8. An oral cavity state prediction device, characterized in that, include: The first acquisition module is used to acquire first three-dimensional scan images of the oral cavity of the same patient at different times, and the first three-dimensional scan images are used to reflect the oral cavity status of the patient. An extraction module is used to extract one or more feature parameters from a plurality of the first three-dimensional scan images to characterize the oral cavity state; The prediction module is used to predict the evolution information of the oral cavity state based on one or more feature parameters of the oral cavity state through a prediction model, and the evolution information is used to assess the oral health status of the patient. In cases where mucosal abnormalities also exist in the oral cavity; The prediction module also includes: The first determining module is used to determine the location and area of multiple mucosal abnormalities in the first three-dimensional scan images; The second determining module is used to determine the evolution information of the mucosal abnormal region based on the time interval between adjacent first three-dimensional scan images and the location and area of the mucosal abnormal region. The third determining module is used to determine the timing of dental implantation based on the evolutionary information of the abnormal mucosal region and the evolutionary information around the missing tooth; the evolutionary information around the missing tooth includes at least one of the following: the future tilting velocity of the adjacent tooth of the missing tooth, the future displacement velocity of the adjacent tooth of the missing tooth, and the future alveolar bone resorption velocity around the missing tooth.
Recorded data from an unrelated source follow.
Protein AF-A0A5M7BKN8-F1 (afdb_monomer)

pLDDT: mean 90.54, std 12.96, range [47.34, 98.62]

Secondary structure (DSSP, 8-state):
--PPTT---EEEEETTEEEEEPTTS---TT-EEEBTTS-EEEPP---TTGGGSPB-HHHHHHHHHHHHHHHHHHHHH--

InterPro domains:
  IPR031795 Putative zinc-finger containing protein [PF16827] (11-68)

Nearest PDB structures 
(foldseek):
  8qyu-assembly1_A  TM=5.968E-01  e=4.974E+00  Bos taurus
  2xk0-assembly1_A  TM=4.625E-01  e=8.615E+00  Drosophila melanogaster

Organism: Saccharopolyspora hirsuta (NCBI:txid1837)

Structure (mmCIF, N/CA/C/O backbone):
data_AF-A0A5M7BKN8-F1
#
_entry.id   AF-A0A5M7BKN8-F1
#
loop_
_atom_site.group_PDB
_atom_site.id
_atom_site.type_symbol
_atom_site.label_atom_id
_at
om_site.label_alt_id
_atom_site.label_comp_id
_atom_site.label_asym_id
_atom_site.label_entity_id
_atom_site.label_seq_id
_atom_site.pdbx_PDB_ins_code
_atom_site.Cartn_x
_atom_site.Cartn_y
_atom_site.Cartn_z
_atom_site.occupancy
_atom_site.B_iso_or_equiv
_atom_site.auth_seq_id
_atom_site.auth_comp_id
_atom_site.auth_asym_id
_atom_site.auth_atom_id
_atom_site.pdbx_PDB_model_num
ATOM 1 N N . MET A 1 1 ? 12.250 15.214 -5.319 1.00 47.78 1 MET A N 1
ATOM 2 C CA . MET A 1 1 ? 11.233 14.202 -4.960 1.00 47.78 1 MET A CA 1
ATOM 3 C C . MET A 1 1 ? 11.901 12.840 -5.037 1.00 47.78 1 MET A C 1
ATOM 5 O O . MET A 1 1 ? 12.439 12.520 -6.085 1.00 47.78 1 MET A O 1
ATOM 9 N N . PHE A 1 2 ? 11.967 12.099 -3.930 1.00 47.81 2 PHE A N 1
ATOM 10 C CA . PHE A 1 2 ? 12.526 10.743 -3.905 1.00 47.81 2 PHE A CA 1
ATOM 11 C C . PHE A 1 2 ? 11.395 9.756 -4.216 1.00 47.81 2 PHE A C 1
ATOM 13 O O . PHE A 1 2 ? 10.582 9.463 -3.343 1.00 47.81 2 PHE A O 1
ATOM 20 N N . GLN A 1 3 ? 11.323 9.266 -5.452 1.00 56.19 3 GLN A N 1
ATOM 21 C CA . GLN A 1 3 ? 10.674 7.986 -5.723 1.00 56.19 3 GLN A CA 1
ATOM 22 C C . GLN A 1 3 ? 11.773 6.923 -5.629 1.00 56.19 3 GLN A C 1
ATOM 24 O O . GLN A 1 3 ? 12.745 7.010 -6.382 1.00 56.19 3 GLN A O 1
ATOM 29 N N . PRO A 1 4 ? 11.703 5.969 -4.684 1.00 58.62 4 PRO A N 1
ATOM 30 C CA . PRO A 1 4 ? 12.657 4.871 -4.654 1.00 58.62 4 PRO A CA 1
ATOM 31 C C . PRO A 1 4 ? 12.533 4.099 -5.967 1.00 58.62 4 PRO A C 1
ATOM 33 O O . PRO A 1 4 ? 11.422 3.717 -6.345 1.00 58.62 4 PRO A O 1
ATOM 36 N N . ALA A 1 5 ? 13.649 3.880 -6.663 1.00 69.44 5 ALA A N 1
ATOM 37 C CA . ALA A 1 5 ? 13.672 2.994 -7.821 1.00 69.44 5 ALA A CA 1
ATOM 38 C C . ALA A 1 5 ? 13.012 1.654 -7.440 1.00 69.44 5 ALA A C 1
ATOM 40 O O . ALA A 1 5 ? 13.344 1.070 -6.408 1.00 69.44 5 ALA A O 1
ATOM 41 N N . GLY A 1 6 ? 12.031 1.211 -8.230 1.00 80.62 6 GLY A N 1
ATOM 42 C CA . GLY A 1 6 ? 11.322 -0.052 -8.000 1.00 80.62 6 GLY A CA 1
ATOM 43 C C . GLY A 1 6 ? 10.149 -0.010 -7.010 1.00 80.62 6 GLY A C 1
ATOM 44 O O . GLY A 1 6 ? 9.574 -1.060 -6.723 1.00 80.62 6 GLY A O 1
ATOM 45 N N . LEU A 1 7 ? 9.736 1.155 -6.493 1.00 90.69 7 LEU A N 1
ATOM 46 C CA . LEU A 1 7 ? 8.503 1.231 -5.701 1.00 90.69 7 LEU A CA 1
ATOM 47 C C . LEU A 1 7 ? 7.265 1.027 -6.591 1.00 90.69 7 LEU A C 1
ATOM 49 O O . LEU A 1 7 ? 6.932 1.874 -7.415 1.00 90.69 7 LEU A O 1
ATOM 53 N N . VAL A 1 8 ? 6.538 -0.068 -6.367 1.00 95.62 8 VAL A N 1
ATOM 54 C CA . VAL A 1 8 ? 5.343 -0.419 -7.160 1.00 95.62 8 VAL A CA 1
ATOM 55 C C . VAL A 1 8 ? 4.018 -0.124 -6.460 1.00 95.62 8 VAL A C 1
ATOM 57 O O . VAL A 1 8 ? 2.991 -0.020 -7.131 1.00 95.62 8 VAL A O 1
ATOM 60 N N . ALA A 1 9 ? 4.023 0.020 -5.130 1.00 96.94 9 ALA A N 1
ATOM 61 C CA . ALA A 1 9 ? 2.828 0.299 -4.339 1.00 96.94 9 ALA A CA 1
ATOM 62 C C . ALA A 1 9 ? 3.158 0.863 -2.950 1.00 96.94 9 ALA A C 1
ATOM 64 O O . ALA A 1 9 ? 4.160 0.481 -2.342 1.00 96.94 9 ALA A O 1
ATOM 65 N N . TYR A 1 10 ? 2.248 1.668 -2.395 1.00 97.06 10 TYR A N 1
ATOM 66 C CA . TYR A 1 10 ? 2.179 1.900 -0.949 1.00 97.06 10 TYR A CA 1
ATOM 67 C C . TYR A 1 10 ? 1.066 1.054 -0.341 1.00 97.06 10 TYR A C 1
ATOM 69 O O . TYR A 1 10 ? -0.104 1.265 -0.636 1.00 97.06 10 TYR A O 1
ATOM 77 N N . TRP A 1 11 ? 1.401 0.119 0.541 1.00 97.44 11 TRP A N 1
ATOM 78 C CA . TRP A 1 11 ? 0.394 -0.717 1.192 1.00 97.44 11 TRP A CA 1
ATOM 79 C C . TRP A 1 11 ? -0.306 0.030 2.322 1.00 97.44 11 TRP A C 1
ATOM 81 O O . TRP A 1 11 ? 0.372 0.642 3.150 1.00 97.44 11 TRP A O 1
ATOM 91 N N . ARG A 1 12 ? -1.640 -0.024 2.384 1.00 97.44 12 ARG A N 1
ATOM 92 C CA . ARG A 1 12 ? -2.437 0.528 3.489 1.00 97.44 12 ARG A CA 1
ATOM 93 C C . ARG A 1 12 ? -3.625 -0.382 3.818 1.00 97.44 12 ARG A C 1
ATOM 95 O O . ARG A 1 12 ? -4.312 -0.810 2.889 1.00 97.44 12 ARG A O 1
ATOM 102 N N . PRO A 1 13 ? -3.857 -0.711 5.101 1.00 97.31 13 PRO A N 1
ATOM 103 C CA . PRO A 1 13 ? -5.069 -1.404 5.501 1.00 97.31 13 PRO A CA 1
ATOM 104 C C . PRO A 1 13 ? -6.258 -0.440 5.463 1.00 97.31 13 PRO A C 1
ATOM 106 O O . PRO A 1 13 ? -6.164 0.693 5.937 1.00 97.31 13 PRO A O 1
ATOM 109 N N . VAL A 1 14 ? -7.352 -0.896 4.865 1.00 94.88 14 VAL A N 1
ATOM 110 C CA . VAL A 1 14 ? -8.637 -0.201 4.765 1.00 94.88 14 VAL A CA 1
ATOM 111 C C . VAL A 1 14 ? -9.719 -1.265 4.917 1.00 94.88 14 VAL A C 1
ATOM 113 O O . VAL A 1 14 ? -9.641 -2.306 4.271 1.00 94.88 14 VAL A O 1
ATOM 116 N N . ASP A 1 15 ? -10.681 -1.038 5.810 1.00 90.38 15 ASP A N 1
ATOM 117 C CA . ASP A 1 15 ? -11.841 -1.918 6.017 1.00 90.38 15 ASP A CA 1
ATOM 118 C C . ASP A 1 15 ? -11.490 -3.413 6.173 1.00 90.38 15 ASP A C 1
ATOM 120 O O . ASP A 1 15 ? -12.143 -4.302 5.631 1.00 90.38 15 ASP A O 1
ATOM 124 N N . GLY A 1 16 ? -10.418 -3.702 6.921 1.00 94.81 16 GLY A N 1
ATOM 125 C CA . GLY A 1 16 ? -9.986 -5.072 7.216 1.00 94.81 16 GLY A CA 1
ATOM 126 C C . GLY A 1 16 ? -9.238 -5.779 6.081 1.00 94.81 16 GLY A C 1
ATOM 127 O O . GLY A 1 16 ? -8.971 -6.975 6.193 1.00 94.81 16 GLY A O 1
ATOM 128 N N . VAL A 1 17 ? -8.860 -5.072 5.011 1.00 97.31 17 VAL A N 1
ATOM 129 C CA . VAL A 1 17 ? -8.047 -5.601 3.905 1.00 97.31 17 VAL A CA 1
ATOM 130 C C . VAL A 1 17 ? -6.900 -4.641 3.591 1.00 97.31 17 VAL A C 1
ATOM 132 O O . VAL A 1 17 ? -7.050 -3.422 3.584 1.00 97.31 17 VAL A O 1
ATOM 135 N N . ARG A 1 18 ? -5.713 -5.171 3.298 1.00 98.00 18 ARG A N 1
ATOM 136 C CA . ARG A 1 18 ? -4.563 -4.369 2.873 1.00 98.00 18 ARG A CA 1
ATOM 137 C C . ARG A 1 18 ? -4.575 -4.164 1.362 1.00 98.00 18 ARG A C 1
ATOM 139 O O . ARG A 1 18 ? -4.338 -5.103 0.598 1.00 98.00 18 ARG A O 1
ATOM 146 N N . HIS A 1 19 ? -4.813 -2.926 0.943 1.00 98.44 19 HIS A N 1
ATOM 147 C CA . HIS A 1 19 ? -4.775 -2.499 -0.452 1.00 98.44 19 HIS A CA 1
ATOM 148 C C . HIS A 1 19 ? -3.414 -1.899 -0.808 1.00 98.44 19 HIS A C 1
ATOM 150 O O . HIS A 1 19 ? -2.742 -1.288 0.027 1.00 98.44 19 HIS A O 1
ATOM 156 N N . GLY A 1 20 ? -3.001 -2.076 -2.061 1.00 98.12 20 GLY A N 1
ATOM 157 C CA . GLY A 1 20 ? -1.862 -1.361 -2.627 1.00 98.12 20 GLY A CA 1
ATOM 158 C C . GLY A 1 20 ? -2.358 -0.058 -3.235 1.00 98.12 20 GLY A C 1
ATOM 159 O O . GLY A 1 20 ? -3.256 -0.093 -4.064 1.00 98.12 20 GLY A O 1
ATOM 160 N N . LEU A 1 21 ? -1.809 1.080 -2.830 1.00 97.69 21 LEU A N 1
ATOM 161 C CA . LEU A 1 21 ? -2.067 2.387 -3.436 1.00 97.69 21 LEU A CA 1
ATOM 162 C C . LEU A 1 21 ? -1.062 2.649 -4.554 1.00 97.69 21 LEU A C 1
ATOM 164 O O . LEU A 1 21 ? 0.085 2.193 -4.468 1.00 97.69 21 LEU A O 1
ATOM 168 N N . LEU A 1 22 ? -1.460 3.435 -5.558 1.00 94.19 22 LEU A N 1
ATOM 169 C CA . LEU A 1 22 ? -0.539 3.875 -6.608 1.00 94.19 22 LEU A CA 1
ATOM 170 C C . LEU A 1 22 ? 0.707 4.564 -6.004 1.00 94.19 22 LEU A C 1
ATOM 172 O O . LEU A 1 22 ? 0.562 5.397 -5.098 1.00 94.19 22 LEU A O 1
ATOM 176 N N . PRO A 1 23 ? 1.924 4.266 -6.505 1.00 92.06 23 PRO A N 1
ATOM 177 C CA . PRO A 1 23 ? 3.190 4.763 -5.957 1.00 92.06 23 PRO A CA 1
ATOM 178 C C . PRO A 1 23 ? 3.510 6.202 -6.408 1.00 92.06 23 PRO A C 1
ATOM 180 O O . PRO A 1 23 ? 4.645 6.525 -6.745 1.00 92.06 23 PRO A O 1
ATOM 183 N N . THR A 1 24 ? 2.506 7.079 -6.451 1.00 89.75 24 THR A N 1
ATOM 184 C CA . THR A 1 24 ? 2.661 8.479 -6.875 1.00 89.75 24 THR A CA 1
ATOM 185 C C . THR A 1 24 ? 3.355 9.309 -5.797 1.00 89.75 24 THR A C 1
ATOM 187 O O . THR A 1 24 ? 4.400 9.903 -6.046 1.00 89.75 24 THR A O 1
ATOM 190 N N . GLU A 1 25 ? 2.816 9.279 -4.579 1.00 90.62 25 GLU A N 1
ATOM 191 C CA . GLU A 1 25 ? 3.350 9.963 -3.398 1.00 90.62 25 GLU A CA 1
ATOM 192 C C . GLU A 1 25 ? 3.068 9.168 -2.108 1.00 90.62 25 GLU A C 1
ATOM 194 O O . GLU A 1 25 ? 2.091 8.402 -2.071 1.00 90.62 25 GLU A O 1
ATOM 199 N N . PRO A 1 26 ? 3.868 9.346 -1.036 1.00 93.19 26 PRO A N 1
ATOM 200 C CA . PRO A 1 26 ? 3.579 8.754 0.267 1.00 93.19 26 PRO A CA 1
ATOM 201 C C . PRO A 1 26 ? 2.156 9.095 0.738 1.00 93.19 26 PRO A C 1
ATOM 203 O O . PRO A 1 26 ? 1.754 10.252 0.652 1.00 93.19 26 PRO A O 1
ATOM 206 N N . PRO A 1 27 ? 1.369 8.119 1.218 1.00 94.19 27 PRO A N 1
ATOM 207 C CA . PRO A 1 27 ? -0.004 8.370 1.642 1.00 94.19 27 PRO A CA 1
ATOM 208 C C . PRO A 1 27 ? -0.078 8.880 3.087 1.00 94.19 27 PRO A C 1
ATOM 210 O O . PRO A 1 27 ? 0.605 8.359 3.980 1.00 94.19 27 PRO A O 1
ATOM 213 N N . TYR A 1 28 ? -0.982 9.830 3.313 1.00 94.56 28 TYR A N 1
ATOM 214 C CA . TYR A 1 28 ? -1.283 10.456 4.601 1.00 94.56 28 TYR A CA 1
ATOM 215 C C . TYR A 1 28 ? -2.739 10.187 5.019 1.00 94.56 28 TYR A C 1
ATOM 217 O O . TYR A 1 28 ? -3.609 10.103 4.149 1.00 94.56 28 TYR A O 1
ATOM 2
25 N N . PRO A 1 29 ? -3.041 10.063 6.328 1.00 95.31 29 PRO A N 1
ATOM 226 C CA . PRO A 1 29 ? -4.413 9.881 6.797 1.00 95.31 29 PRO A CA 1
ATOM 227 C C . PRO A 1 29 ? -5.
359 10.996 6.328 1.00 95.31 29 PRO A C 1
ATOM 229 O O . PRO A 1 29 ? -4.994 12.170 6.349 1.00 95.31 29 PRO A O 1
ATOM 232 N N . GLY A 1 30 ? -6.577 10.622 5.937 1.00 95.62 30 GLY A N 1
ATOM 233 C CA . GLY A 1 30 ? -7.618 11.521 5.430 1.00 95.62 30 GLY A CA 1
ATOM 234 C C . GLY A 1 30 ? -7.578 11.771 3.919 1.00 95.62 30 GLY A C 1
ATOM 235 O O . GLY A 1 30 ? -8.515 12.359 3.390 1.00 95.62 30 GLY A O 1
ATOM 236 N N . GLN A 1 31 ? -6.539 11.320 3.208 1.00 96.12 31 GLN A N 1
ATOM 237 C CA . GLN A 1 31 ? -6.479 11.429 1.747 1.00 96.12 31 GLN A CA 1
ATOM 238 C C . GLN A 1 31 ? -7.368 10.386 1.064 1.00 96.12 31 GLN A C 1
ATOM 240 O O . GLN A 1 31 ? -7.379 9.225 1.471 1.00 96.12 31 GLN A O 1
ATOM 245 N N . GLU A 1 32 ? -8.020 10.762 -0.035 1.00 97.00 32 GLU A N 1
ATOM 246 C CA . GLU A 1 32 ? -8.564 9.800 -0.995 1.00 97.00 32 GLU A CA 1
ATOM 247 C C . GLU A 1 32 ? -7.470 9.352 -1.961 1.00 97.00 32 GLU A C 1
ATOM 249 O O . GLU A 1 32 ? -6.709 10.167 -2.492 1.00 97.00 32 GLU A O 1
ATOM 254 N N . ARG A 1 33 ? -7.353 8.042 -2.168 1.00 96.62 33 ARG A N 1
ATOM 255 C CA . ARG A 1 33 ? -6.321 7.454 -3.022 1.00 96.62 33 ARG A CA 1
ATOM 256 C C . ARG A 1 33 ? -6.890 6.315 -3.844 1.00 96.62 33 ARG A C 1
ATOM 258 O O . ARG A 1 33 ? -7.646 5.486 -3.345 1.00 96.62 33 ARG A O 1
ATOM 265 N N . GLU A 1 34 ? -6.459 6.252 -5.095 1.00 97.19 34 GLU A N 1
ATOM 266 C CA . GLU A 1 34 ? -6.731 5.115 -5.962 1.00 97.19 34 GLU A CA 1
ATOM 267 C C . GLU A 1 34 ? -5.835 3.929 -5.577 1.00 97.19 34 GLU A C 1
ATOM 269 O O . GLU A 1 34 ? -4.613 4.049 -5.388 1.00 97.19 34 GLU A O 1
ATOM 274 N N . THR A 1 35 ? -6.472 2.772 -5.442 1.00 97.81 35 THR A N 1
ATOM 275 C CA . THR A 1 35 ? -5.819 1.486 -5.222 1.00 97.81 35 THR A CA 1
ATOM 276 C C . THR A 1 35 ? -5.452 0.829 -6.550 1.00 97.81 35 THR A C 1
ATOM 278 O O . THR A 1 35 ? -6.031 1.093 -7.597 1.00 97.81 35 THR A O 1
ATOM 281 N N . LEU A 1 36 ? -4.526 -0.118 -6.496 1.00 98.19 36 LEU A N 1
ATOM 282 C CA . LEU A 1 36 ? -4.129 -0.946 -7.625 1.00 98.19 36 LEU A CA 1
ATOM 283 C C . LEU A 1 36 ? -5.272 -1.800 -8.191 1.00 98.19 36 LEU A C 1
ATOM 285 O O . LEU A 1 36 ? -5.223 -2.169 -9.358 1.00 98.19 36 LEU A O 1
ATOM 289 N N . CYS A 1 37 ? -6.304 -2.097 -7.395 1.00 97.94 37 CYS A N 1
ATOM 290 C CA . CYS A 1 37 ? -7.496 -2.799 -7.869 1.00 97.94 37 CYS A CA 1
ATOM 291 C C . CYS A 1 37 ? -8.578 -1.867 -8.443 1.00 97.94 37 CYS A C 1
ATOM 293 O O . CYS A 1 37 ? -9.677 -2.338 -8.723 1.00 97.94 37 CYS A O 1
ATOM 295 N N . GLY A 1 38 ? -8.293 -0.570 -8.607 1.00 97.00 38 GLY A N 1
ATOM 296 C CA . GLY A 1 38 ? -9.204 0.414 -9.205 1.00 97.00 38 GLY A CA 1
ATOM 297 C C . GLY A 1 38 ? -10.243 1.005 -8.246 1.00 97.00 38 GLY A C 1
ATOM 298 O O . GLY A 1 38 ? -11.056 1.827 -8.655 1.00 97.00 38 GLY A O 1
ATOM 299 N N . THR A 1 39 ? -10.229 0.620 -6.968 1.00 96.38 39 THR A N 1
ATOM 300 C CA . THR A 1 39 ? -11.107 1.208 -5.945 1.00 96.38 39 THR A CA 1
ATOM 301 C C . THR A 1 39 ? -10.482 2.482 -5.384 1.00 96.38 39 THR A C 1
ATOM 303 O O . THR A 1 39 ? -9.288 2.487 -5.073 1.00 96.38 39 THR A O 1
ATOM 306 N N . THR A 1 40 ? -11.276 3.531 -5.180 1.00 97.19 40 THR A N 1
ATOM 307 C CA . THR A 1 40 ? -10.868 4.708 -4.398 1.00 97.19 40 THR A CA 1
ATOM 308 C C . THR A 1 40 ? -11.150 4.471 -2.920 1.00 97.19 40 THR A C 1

9. An oral cavity state prediction system, characterized in that, include: An oral scanner is used to scan a patient's oral cavity multiple times to obtain multiple first-dimensional scan images; An electronic device comprising a memory, a processor, and a computer program stored in the memory and executable on the processor, wherein the processor, when executing the computer program, implements the method as described in any one of claims 1 to 7; Alternatively, the oral cavity state prediction system includes: an oral scanner for scanning the patient's oral cavity multiple times to obtain multiple first three-dimensional scan images, and for performing the method according to any one of claims 1 to 7.
10. A computer program product, characterized in that, When the computer program product is run on an electronic device, it causes the electronic device to perform the method as described in any one of claims 1 to 7.